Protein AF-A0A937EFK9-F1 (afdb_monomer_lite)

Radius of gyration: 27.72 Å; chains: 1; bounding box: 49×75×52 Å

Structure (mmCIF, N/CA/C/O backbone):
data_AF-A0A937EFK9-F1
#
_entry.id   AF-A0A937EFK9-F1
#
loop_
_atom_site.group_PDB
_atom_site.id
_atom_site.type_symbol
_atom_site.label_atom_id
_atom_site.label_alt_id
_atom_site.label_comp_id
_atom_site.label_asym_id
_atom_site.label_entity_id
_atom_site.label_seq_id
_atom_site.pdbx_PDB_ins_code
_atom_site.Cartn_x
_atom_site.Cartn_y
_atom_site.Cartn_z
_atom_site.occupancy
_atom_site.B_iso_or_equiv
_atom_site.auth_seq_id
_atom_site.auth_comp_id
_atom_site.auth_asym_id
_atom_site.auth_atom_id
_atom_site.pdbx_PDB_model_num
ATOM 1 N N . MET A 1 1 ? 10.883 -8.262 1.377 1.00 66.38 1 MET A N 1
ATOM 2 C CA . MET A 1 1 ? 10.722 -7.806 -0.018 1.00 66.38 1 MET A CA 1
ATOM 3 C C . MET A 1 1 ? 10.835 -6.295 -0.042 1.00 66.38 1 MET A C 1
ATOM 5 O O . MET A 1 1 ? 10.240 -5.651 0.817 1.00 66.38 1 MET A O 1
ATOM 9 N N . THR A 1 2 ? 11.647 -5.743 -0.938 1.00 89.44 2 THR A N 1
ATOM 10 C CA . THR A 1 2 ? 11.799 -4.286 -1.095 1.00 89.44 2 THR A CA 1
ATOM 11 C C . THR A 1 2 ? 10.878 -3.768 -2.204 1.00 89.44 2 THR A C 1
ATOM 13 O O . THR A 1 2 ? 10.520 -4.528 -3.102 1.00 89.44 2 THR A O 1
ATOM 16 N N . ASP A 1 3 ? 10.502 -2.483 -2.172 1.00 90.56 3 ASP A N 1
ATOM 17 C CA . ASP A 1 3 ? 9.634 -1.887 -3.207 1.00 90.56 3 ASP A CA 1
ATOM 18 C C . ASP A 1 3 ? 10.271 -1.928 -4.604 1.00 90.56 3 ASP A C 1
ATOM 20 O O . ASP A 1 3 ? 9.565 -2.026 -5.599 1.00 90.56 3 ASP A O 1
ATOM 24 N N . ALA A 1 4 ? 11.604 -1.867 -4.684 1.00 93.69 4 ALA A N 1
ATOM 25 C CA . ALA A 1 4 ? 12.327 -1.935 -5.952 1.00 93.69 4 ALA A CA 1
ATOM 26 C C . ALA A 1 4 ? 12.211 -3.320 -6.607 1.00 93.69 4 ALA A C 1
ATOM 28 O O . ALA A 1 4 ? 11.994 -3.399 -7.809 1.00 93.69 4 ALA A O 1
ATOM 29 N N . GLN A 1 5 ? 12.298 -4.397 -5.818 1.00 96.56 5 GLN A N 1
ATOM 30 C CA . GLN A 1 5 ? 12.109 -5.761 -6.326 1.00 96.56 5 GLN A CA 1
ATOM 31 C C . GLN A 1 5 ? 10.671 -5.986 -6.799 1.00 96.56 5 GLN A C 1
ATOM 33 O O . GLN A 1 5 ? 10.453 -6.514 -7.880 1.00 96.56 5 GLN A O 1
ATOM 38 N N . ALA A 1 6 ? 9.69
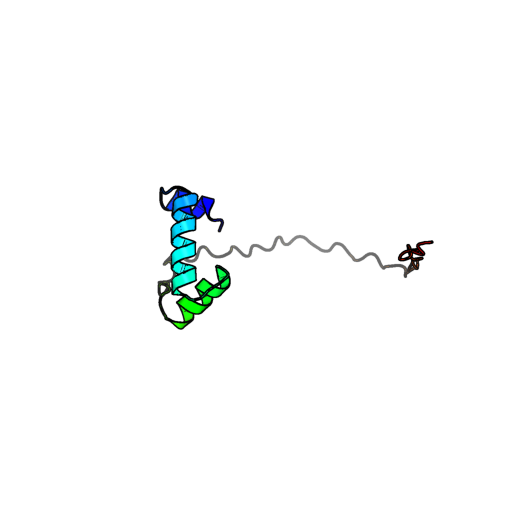0 -5.520 -6.023 1.00 93.50 6 ALA A N 1
ATOM 39 C CA . ALA A 1 6 ? 8.284 -5.627 -6.403 1.00 93.50 6 ALA A CA 1
ATOM 40 C C . ALA A 1 6 ? 7.953 -4.827 -7.675 1.00 93.50 6 ALA A C 1
ATOM 42 O O . ALA A 1 6 ? 7.148 -5.259 -8.494 1.00 93.50 6 ALA A O 1
ATOM 43 N N . ALA A 1 7 ? 8.580 -3.662 -7.853 1.00 96.50 7 ALA A N 1
ATOM 44 C CA . ALA A 1 7 ? 8.420
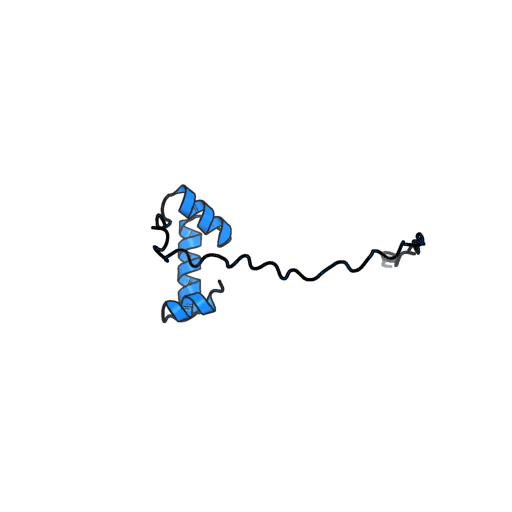 -2.853 -9.053 1.00 96.50 7 ALA A CA 1
ATOM 45 C C . ALA A 1 7 ? 9.007 -3.539 -10.300 1.00 96.50 7 ALA A C 1
ATOM 47 O O . ALA A 1 7 ? 8.375 -3.499 -11.355 1.00 96.50 7 ALA A O 1
ATOM 48 N N . ASP A 1 8 ? 10.163 -4.197 -10.164 1.00 96.75 8 ASP A N 1
ATOM 49 C CA . ASP A 1 8 ? 10.802 -4.978 -11.232 1.00 96.75 8 ASP A CA 1
ATOM 50 C C . ASP A 1 8 ? 9.918 -6.155 -11.678 1.00 96.75 8 ASP A C 1
ATOM 52 O O . ASP A 1 8 ? 9.595 -6.273 -12.860 1.00 96.75 8 ASP A O 1
ATOM 56 N N . GLU A 1 9 ? 9.405 -6.940 -10.723 1.00 96.06 9 GLU A N 1
ATOM 57 C CA . GLU A 1 9 ? 8.479 -8.055 -10.986 1.00 96.06 9 GLU A CA 1
ATOM 58 C C . GLU A 1 9 ? 7.206 -7.608 -11.723 1.00 96.06 9 GLU A C 1
ATOM 60 O O . GLU A 1 9 ? 6.682 -8.328 -12.575 1.00 96.06 9 GLU A O 1
ATOM 65 N N . LEU A 1 10 ? 6.717 -6.403 -11.422 1.00 95.69 10 LEU A N 1
ATOM 66 C CA . LEU A 1 10 ? 5.528 -5.816 -12.040 1.00 95.69 10 LEU A CA 1
ATOM 67 C C . LEU A 1 10 ? 5.835 -4.999 -13.306 1.00 95.69 10 LEU A C 1
ATOM 69 O O . LEU A 1 10 ? 4.906 -4.475 -13.921 1.00 95.69 10 LEU A O 1
ATOM 73 N N . SER A 1 11 ? 7.106 -4.877 -13.710 1.00 97.44 11 SER A N 1
ATOM 74 C CA . SER A 1 11 ? 7.547 -4.043 -
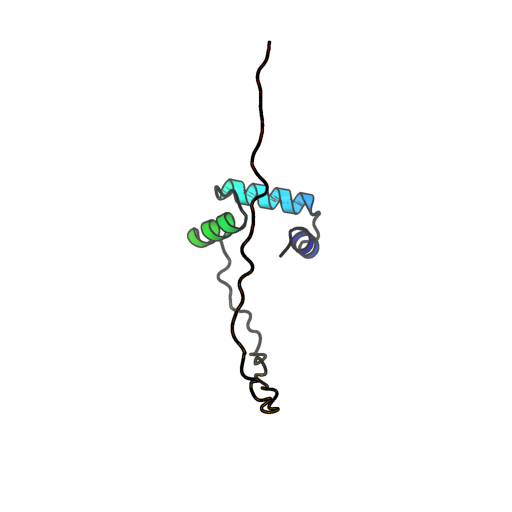14.841 1.00 97.44 11 SER A CA 1
ATOM 75 C C . SER A 1 11 ? 7.068 -2.582 -14.757 1.00 97.44 11 SER A C 1
ATOM 77 O O . SER A 1 11 ? 6.719 -1.962 -15.765 1.00 97.44 11 SER A O 1
ATOM 79 N N . VAL A 1 12 ? 7.049 -2.009 -13.549 1.00 97.69 12 VAL A N 1
ATOM 80 C CA . VAL A 1 12 ? 6.677 -0.607 -13.287 1.00 97.69 12 VAL A CA 1
ATOM 81 C C . VAL A 1 12 ? 7.829 0.164 -12.649 1.00 97.69 12 VAL A C 1
ATOM 83 O O . VAL A 1 12 ? 8.769 -0.407 -12.107 1.00 97.69 12 VAL A O 1
ATOM 86 N N . SE
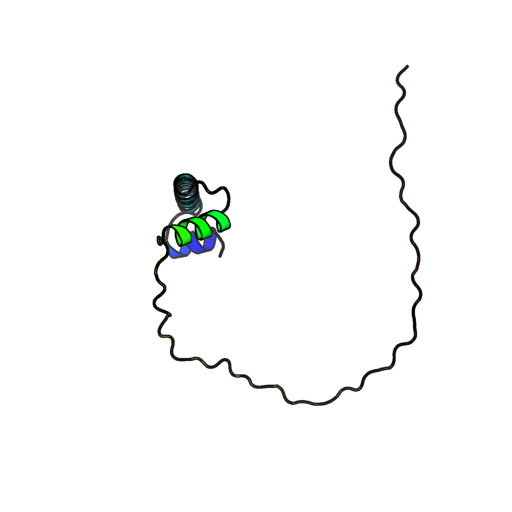R A 1 13 ? 7.757 1.498 -12.666 1.00 97.94 13 SER A N 1
ATOM 87 C CA . SER A 1 13 ? 8.732 2.305 -11.929 1.00 97.94 13 SER A CA 1
ATOM 88 C C . SER A 1 13 ? 8.531 2.172 -10.413 1.00 97.94 13 SER A C 1
ATOM 90 O O . SER A 1 13 ? 7.395 2.098 -9.935 1.00 97.94 13 SER A O 1
ATOM 92 N N . THR A 1 14 ? 9.614 2.249 -9.634 1.00 97.69 14 THR A N 1
ATOM 93 C CA . THR A 1 14 ? 9.551 2.246 -8.160 1.00 97.69 14 THR A CA 1
ATOM 94 C C . THR A 1 14 ? 8.625 3.338 -7.622 1.00 97.69 14 THR A C 1
ATOM 96 O O . THR A 1 14 ? 7.896 3.116 -6.660 1.00 97.69 14 THR A O 1
ATOM 99 N N . ARG A 1 15 ? 8.606 4.515 -8.265 1.00 96.75 15 ARG A N 1
ATOM 100 C CA . ARG A 1 15 ? 7.718 5.625 -7.891 1.00 96.75 15 ARG A CA 1
ATOM 101 C C . ARG A 1 15 ? 6.248 5.255 -8.085 1.00 96.75 15 ARG A C 1
ATOM 103 O O . ARG A 1 15 ? 5.438 5.533 -7.211 1.00 96.75 15 ARG A O 1
ATOM 110 N N . THR A 1 16 ? 5.914 4.615 -9.205 1.00 97.69 16 THR A N 1
ATOM 111 C CA . THR A 1 16 ? 4.552 4.143 -9.498 1.00 97.69 16 THR A CA 1
ATOM 112 C C . THR A 1 16 ? 4.112 3.096 -8.480 1.00 97.69 16 THR A C 1
ATOM 114 O O . THR A 1 16 ? 3.024 3.208 -7.923 1.00 97.69 16 THR A O 1
ATOM 117 N N . TYR A 1 17 ? 4.987 2.135 -8.172 1.00 96.00 17 TYR A N 1
ATOM 118 C CA . TYR A 1 17 ? 4.722 1.140 -7.135 1.00 96.00 17 TYR A CA 1
ATOM 119 C C . TYR A 1 17 ? 4.466 1.800 -5.771 1.00 96.00 17 TYR A C 1
ATOM 121 O O . TYR A 1 17 ? 3.486 1.486 -5.100 1.00 96.00 17 TYR A O 1
ATOM 129 N N . GLN A 1 18 ? 5.293 2.774 -5.381 1.00 95.44 18 GLN A N 1
ATOM 130 C CA . GLN A 1 18 ? 5.113 3.520 -4.132 1.00 95.44 18 GLN A CA 1
ATOM 131 C C . GLN A 1 18 ? 3.803 4.320 -4.096 1.00 95.44 18 GLN A C 1
ATOM 133 O O . GLN A 1 18 ? 3.155 4.340 -3.051 1.00 95.44 18 GLN A O 1
ATOM 138 N N . CYS A 1 19 ? 3.388 4.940 -5.208 1.00 96.69 19 CYS A N 1
ATOM 139 C CA . CYS A 1 19 ? 2.086 5.608 -5.307 1.00 96.69 19 CYS A CA 1
ATOM 140 C C . CYS A 1 19 ? 0.935 4.626 -5.049 1.00 96.69 19 CYS A C 1
ATOM 142 O O . CYS A 1 19 ? 0.088 4.906 -4.205 1.00 96.69 19 CYS A O 1
ATOM 144 N N . TYR A 1 20 ? 0.954 3.446 -5.676 1.00 96.56 20 TYR A N 1
ATOM 145 C CA . TYR A 1 20 ? -0.072 2.425 -5.441 1.00 96.56 20 TYR A CA 1
ATOM 146 C C . TYR A 1 20 ? -0.073 1.904 -4.004 1.00 96.56 20 TYR A C 1
ATOM 148 O O . TYR A 1 20 ? -1.134 1.769 -3.400 1.00 96.56 20 TYR A O 1
ATOM 156 N N . VAL A 1 21 ? 1.099 1.661 -3.411 1.00 95.19 21 VAL A N 1
ATOM 157 C CA . VAL A 1 21 ? 1.184 1.247 -2.002 1.00 95.19 21 VAL A CA 1
ATOM 158 C C . VAL A 1 21 ? 0.615 2.327 -1.082 1.00 95.19 21 VAL A C 1
ATOM 160 O O . VAL A 1 21 ? -0.112 2.000 -0.147 1.00 95.19 21 VAL A O 1
ATOM 163 N N . ALA A 1 22 ? 0.906 3.604 -1.336 1.00 96.38 22 ALA A N 1
ATOM 164 C CA . ALA A 1 22 ? 0.356 4.707 -0.552 1.00 96.38 22 ALA A CA 1
ATOM 165 C C . ALA A 1 22 ? -1.175 4.785 -0.661 1.00 96.38 22 ALA A C 1
ATOM 167 O O . ALA A 1 22 ? -1.844 4.946 0.359 1.00 96.38 22 ALA A O 1
ATOM 168 N N . GLU A 1 23 ? -1.732 4.609 -1.860 1.00 97.44 23 GLU A N 1
ATOM 169 C CA . GLU A 1 23 ? -3.183 4.563 -2.080 1.00 97.44 23 GLU A CA 1
ATOM 170 C C . GLU A 1 23 ? -3.838 3.385 -1.347 1.00 97.44 23 GLU A C 1
ATOM 172 O O . GLU A 1 23 ? -4.839 3.567 -0.653 1.00 97.44 23 GLU A O 1
ATOM 177 N N . VAL A 1 24 ? -3.240 2.193 -1.421 1.00 95.94 24 VAL A N 1
ATOM 178 C CA . VAL A 1 24 ? -3.716 1.001 -0.701 1.00 95.94 24 VAL A CA 1
ATOM 179 C C . VAL A 1 24 ? -3.659 1.214 0.813 1.00 95.94 24 VAL A C 1
ATOM 181 O O . VAL A 1 24 ? -4.622 0.913 1.516 1.00 95.94 24 VAL A O 1
ATOM 184 N N . MET A 1 25 ? -2.560 1.763 1.336 1.00 96.75 25 MET A N 1
ATOM 185 C CA . MET A 1 25 ? -2.438 2.070 2.763 1.00 96.75 25 MET A CA 1
ATOM 186 C C . MET A 1 25 ? -3.477 3.102 3.210 1.00 96.75 25 MET A C 1
ATOM 188 O O . MET A 1 25 ? -4.090 2.916 4.260 1.00 96.75 25 MET A O 1
ATOM 192 N N . ALA A 1 26 ? -3.730 4.140 2.408 1.00 97.69 26 ALA A N 1
ATOM 193 C CA . ALA A 1 26 ? -4.760 5.136 2.693 1.00 97.69 26 ALA A CA 1
ATOM 194 C C . ALA A 1 26 ? -6.164 4.511 2.725 1.00 97.69 26 ALA A C 1
ATOM 196 O O . ALA A 1 26 ? -6.919 4.760 3.664 1.00 97.69 26 ALA A O 1
ATOM 197 N N . ALA A 1 27 ? -6.488 3.645 1.760 1.00 97.56 27 ALA A N 1
ATOM 198 C CA . ALA A 1 27 ? -7.763 2.929 1.715 1.00 97.56 27 ALA A CA 1
ATOM 199 C C . ALA A 1 27 ? -7.954 1.977 2.911 1.00 97.56 27 ALA A C 1
ATOM 201 O O . ALA A 1 27 ? -9.067 1.821 3.408 1.00 97.56 27 ALA A O 1
ATOM 202 N N . LEU A 1 28 ? -6.869 1.371 3.403 1.00 97.44 28 LEU A N 1
ATOM 203 C CA . LEU A 1 28 ? -6.877 0.477 4.566 1.00 97.44 28 LEU A CA 1
ATOM 204 C C . LEU A 1 28 ? -6.750 1.214 5.912 1.00 97.44 28 LEU A C 1
ATOM 206 O O . LEU A 1 28 ? -6.778 0.569 6.962 1.00 97.44 28 LEU A O 1
ATOM 210 N N . GLY A 1 29 ? -6.579 2.542 5.910 1.00 97.12 29 GLY A N 1
ATOM 211 C CA . GLY A 1 29 ? -6.329 3.325 7.124 1.00 97.12 29 GLY A CA 1
ATOM 212 C C . GLY A 1 29 ? -5.030 2.930 7.839 1.00 97.12 29 GLY A C 1
ATOM 213 O O . GLY A 1 29 ? -4.972 2.924 9.070 1.00 97.12 29 GLY A O 1
ATOM 214 N N . ALA A 1 30 ? -4.007 2.547 7.075 1.00 97.56 30 ALA A N 1
ATOM 215 C CA . ALA A 1 30 ? -2.732 2.057 7.575 1.00 97.56 30 ALA A CA 1
ATOM 216 C C . ALA A 1 30 ? -1.608 3.092 7.414 1.00 97.56 30 ALA A C 1
ATOM 218 O O . ALA A 1 30 ? -1.524 3.795 6.411 1.00 97.56 30 ALA A O 1
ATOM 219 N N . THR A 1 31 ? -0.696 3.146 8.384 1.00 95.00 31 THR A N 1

> **Work request**: Take the lines above from the one containing "ATOM 138 N N" down to the one containing "ATOM 194 C C", and transcribe them exactly, both ends included.

> **Your solution**:
ATOM 138 N N . CYS A 1 19 ? 3.388 4.940 -5.208 1.00 96.69 19 CYS A N 1
ATOM 139 C CA . CYS A 1 19 ? 2.086 5.608 -5.307 1.00 96.69 19 CYS A CA 1
ATOM 140 C C . CYS A 1 19 ? 0.935 4.626 -5.049 1.00 96.69 19 CYS A C 1
ATOM 142 O O . CYS A 1 19 ? 0.088 4.906 -4.205 1.00 96.69 19 CYS A O 1
ATOM 144 N N . TYR A 1 20 ? 0.954 3.446 -5.676 1.00 96.56 20 TYR A N 1
ATOM 145 C CA . TYR A 1 20 ? -0.072 2.425 -5.441 1.00 96.56 20 TYR A CA 1
ATOM 146 C C . TYR A 1 20 ? -0.073 1.904 -4.004 1.00 96.56 20 TYR A C 1
ATOM 148 O O . TYR A 1 20 ? -1.134 1.769 -3.400 1.00 96.56 20 TYR A O 1
ATOM 156 N N . VAL A 1 21 ? 1.099 1.661 -3.411 1.00 95.19 21 VAL A N 1
ATOM 157 C CA . VAL A 1 21 ? 1.184 1.247 -2.002 1.00 95.19 21 VAL A CA 1
ATOM 158 C C . VAL A 1 21 ? 0.615 2.327 -1.082 1.00 95.19 21 VAL A C 1
ATOM 160 O O . VAL A 1 21 ? -0.112 2.000 -0.147 1.00 95.19 21 VAL A O 1
ATOM 163 N N . ALA A 1 22 ? 0.906 3.604 -1.336 1.00 96.38 22 ALA A N 1
ATOM 164 C CA . ALA A 1 22 ? 0.356 4.707 -0.552 1.00 96.38 22 ALA A CA 1
ATOM 165 C C . ALA A 1 22 ? -1.175 4.785 -0.661 1.00 96.38 22 ALA A C 1
ATOM 167 O O . ALA A 1 22 ? -1.844 4.946 0.359 1.00 96.38 22 ALA A O 1
ATOM 168 N N . GLU A 1 23 ? -1.732 4.609 -1.860 1.00 97.44 23 GLU A N 1
ATOM 169 C CA . GLU A 1 23 ? -3.183 4.563 -2.080 1.00 97.44 23 GLU A CA 1
ATOM 170 C C . GLU A 1 23 ? -3.838 3.385 -1.347 1.00 97.44 23 GLU A C 1
ATOM 172 O O . GLU A 1 23 ? -4.839 3.567 -0.653 1.00 97.44 23 GLU A O 1
ATOM 177 N N . VAL A 1 24 ? -3.240 2.193 -1.421 1.00 95.94 24 VAL A N 1
ATOM 178 C CA . VAL A 1 24 ? -3.716 1.001 -0.701 1.00 95.94 24 VAL A CA 1
ATOM 179 C C . VAL A 1 24 ? -3.659 1.214 0.813 1.00 95.94 24 VAL A C 1
ATOM 181 O O . VAL A 1 24 ? -4.622 0.913 1.516 1.00 95.94 24 VAL A O 1
ATOM 184 N N . MET A 1 25 ? -2.560 1.763 1.336 1.00 96.75 25 MET A N 1
ATOM 185 C CA . MET A 1 25 ? -2.438 2.070 2.763 1.00 96.75 25 MET A CA 1
ATOM 186 C C . MET A 1 25 ? -3.477 3.102 3.210 1.00 96.75 25 MET A C 1
ATOM 188 O O . MET A 1 25 ? -4.090 2.916 4.260 1.00 96.75 25 MET A O 1
ATOM 192 N N . ALA A 1 26 ? -3.730 4.140 2.408 1.00 97.69 26 ALA A N 1
ATOM 193 C CA . ALA A 1 26 ? -4.760 5.136 2.693 1.00 97.69 26 ALA A CA 1
ATOM 194 C C . ALA A 1 26 ? -6.164 4.511 2.725 1.00 97.69 26 ALA A C 1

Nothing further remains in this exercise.